Please copy each line of the data that includes the string "norvegicus".

===== Information given

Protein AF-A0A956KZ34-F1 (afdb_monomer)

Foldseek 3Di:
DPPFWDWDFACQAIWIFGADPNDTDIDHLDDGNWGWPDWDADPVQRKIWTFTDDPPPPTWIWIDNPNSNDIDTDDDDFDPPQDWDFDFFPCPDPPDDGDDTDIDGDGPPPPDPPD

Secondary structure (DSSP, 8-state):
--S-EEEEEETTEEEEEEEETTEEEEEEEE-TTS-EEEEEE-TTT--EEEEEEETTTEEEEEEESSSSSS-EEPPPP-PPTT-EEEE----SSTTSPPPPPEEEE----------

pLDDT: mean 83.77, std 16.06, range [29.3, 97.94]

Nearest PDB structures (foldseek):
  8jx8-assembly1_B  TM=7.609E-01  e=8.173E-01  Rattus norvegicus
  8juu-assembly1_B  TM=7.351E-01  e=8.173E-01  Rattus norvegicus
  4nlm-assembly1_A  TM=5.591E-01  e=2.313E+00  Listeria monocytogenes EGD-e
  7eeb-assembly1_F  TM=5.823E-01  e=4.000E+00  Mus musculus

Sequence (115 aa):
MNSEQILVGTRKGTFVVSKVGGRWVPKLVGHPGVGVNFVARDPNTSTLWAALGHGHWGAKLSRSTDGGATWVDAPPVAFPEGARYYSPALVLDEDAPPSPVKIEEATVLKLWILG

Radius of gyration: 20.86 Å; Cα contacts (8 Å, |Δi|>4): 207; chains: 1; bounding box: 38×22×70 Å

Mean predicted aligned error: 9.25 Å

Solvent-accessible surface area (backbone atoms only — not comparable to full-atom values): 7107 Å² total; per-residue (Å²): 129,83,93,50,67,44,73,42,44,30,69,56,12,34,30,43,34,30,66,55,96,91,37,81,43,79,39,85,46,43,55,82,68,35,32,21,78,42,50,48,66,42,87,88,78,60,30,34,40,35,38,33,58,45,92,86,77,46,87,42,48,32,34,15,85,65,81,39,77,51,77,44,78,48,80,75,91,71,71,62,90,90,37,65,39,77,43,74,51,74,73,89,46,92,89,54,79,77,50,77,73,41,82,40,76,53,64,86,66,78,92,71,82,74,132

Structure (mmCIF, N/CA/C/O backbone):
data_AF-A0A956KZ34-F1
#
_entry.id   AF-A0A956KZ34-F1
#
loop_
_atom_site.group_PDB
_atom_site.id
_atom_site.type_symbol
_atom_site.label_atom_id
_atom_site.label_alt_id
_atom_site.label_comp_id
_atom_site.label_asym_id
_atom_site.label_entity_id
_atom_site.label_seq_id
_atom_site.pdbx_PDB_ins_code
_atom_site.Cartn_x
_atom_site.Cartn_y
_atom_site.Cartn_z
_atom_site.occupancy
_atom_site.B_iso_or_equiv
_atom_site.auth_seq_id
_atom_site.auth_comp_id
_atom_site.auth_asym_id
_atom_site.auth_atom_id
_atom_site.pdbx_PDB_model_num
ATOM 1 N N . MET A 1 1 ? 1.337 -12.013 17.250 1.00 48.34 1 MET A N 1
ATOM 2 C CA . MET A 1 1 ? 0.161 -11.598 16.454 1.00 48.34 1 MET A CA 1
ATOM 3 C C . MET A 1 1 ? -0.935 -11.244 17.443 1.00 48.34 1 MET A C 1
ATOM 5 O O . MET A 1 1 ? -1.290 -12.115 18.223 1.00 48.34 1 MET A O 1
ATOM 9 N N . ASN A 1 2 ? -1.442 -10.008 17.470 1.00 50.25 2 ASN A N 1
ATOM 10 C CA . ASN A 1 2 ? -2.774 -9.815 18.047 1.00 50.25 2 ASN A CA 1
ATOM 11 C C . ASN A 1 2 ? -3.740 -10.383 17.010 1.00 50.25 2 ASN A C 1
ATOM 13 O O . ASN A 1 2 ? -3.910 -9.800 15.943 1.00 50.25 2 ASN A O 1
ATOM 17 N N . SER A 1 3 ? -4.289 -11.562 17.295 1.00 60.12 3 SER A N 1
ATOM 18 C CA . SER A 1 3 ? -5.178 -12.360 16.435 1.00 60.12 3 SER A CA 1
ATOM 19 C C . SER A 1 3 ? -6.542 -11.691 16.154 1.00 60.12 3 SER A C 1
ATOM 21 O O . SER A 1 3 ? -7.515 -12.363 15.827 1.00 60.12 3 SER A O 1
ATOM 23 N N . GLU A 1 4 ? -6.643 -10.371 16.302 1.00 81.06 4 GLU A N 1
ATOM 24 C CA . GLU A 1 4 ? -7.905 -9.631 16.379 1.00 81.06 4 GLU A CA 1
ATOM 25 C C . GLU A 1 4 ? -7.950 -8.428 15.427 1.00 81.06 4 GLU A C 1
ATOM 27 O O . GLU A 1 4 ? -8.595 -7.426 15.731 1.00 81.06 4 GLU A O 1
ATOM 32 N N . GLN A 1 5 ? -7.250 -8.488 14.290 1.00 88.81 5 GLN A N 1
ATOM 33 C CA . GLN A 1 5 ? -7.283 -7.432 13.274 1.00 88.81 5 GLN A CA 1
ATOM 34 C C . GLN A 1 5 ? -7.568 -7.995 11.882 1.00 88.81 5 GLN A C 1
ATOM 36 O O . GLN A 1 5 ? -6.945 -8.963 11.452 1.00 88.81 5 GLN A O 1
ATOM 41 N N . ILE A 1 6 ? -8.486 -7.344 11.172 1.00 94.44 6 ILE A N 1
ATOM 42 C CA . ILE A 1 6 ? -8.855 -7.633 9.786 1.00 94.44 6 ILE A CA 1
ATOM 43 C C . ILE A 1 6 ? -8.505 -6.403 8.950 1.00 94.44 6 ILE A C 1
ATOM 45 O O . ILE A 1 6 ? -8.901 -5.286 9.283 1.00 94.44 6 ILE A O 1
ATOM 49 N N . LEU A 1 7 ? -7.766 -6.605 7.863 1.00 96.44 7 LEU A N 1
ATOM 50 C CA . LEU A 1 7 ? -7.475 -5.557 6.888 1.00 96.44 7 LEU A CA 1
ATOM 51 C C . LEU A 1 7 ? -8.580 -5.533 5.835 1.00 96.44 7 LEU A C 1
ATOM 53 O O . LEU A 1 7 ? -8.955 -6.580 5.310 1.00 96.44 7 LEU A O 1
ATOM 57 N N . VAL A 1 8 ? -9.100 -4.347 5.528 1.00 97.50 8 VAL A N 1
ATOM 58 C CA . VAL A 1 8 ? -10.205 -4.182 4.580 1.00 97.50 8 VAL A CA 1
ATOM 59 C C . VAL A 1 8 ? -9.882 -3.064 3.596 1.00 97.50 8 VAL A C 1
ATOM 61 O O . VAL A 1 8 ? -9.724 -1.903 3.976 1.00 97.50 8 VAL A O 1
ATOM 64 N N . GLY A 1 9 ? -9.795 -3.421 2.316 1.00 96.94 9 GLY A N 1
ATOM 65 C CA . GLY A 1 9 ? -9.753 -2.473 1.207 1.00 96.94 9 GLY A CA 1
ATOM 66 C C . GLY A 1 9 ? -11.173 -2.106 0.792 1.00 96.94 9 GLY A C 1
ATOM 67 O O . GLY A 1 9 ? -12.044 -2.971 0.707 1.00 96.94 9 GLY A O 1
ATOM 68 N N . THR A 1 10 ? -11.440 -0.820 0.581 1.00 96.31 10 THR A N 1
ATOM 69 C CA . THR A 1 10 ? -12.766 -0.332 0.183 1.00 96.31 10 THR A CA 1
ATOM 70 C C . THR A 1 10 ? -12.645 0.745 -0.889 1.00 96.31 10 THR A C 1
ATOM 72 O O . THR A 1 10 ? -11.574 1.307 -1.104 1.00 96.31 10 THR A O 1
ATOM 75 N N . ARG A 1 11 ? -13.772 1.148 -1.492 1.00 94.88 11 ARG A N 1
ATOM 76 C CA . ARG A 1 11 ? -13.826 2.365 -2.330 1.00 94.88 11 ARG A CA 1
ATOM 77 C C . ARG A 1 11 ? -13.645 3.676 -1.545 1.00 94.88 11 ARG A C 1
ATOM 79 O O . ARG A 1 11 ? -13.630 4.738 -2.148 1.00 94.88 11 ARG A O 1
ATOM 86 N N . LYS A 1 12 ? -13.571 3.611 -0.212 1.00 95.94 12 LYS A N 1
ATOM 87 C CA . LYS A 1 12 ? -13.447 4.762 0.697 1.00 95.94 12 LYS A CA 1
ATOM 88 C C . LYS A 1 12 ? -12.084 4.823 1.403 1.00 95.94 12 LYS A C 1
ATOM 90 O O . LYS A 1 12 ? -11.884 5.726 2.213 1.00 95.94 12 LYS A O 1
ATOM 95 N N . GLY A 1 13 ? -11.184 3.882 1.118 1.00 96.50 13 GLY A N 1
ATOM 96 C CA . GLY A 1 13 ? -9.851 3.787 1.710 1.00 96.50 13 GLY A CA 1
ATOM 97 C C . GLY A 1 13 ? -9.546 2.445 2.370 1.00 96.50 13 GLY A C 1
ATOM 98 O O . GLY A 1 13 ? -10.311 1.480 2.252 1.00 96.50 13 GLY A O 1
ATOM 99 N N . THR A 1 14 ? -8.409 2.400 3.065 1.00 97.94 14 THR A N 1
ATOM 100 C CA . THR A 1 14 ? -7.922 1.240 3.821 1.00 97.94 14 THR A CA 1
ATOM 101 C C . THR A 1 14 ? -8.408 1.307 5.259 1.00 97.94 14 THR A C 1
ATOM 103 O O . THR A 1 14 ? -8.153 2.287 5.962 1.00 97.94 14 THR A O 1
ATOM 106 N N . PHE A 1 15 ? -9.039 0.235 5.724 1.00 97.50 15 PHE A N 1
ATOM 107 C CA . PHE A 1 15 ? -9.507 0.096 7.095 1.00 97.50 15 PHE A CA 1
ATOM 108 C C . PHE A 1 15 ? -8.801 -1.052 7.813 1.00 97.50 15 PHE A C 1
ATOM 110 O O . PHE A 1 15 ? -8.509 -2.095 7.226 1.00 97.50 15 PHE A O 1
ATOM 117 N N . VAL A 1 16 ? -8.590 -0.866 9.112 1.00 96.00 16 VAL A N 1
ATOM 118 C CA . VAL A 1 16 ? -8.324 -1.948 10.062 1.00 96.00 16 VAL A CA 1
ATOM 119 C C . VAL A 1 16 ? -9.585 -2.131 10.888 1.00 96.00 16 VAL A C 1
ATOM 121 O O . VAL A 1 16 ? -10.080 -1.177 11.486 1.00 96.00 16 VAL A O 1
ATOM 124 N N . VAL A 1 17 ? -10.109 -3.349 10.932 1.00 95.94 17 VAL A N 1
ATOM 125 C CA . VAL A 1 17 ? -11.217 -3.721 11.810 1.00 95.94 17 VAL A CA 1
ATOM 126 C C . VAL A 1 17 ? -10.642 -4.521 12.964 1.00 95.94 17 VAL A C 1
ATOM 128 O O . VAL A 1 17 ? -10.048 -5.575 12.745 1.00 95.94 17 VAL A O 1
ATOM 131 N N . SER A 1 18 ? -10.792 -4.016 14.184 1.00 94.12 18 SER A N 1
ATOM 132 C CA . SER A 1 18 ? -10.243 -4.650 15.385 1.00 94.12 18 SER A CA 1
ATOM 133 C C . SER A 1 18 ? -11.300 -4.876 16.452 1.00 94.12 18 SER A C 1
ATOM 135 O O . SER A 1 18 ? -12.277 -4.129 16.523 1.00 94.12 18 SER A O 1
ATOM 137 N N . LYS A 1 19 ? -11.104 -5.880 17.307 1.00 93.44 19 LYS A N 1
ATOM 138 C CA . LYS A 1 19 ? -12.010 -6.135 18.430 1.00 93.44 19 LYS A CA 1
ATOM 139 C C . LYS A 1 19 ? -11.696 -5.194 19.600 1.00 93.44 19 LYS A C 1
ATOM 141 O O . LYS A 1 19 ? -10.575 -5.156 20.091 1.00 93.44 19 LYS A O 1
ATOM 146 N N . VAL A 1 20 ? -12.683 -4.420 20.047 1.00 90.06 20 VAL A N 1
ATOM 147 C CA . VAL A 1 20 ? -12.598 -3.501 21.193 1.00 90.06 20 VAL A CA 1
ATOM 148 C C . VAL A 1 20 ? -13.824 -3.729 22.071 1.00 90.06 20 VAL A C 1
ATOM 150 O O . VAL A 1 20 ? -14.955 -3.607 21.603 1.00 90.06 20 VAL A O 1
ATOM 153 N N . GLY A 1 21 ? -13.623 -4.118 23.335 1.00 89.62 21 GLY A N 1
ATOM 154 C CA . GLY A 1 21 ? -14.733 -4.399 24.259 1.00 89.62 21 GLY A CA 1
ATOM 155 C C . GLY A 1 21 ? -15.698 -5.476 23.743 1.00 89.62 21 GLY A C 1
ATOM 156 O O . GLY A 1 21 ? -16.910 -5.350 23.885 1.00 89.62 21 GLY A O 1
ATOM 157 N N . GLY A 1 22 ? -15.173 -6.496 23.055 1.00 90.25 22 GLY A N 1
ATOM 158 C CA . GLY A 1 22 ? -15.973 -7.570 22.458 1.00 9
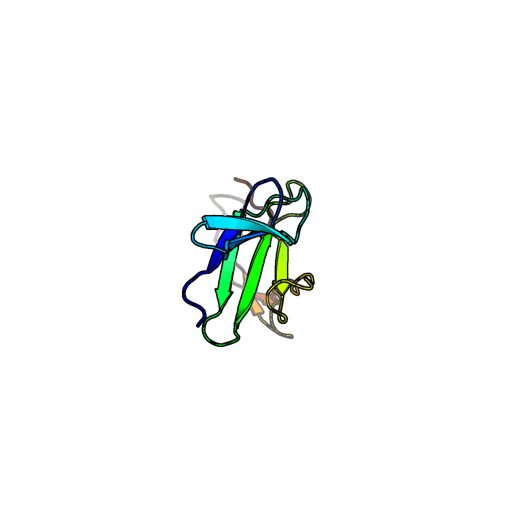0.25 22 GLY A CA 1
ATOM 159 C C . GLY A 1 22 ? -16.653 -7.222 21.127 1.00 90.25 22 GLY A C 1
ATOM 160 O O . GLY A 1 22 ? -17.238 -8.111 20.510 1.00 90.25 22 GLY A O 1
ATOM 161 N N . ARG A 1 23 ? -16.554 -5.976 20.647 1.00 92.75 23 ARG A N 1
ATOM 162 C CA . ARG A 1 23 ? -17.175 -5.509 19.396 1.00 92.75 23 ARG A CA 1
ATOM 163 C C . ARG 
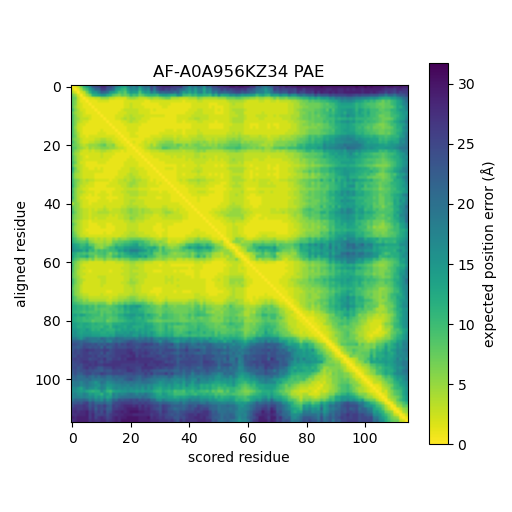A 1 23 ? -16.133 -5.258 18.312 1.00 92.75 23 ARG A C 1
ATOM 165 O O . ARG A 1 23 ? -15.040 -4.793 18.607 1.00 92.75 23 ARG A O 1
ATOM 172 N N . TRP A 1 24 ? -16.476 -5.528 17.056 1.00 94.56 24 TRP A N 1
ATOM 173 C CA . TRP A 1 24 ? -15.628 -5.181 15.913 1.00 94.56 24 TRP A CA 1
ATOM 174 C C . TRP A 1 24 ? -15.789 -3.704 15.564 1.00 94.56 24 TRP A C 1
ATOM 176 O O . TRP A 1 24 ? -16.898 -3.246 15.293 1.00 94.56 24 TRP A O 1
ATOM 186 N N . VAL A 1 25 ? -14.683 -2.966 15.570 1.00 95.81 25 VAL A N 1
ATOM 187 C CA . VAL A 1 25 ? -14.652 -1.527 15.304 1.00 95.81 25 VAL A CA 1
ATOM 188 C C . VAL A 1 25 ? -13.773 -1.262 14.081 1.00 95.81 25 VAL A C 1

==========

### Exercise result:
  8jx8-assembly1_B  TM=7.609E-01  e=8.173E-01  Rattus norvegicus
  8juu-assembly1_B  TM=7.351E-01  e=8.173E-01  Rattus norvegicus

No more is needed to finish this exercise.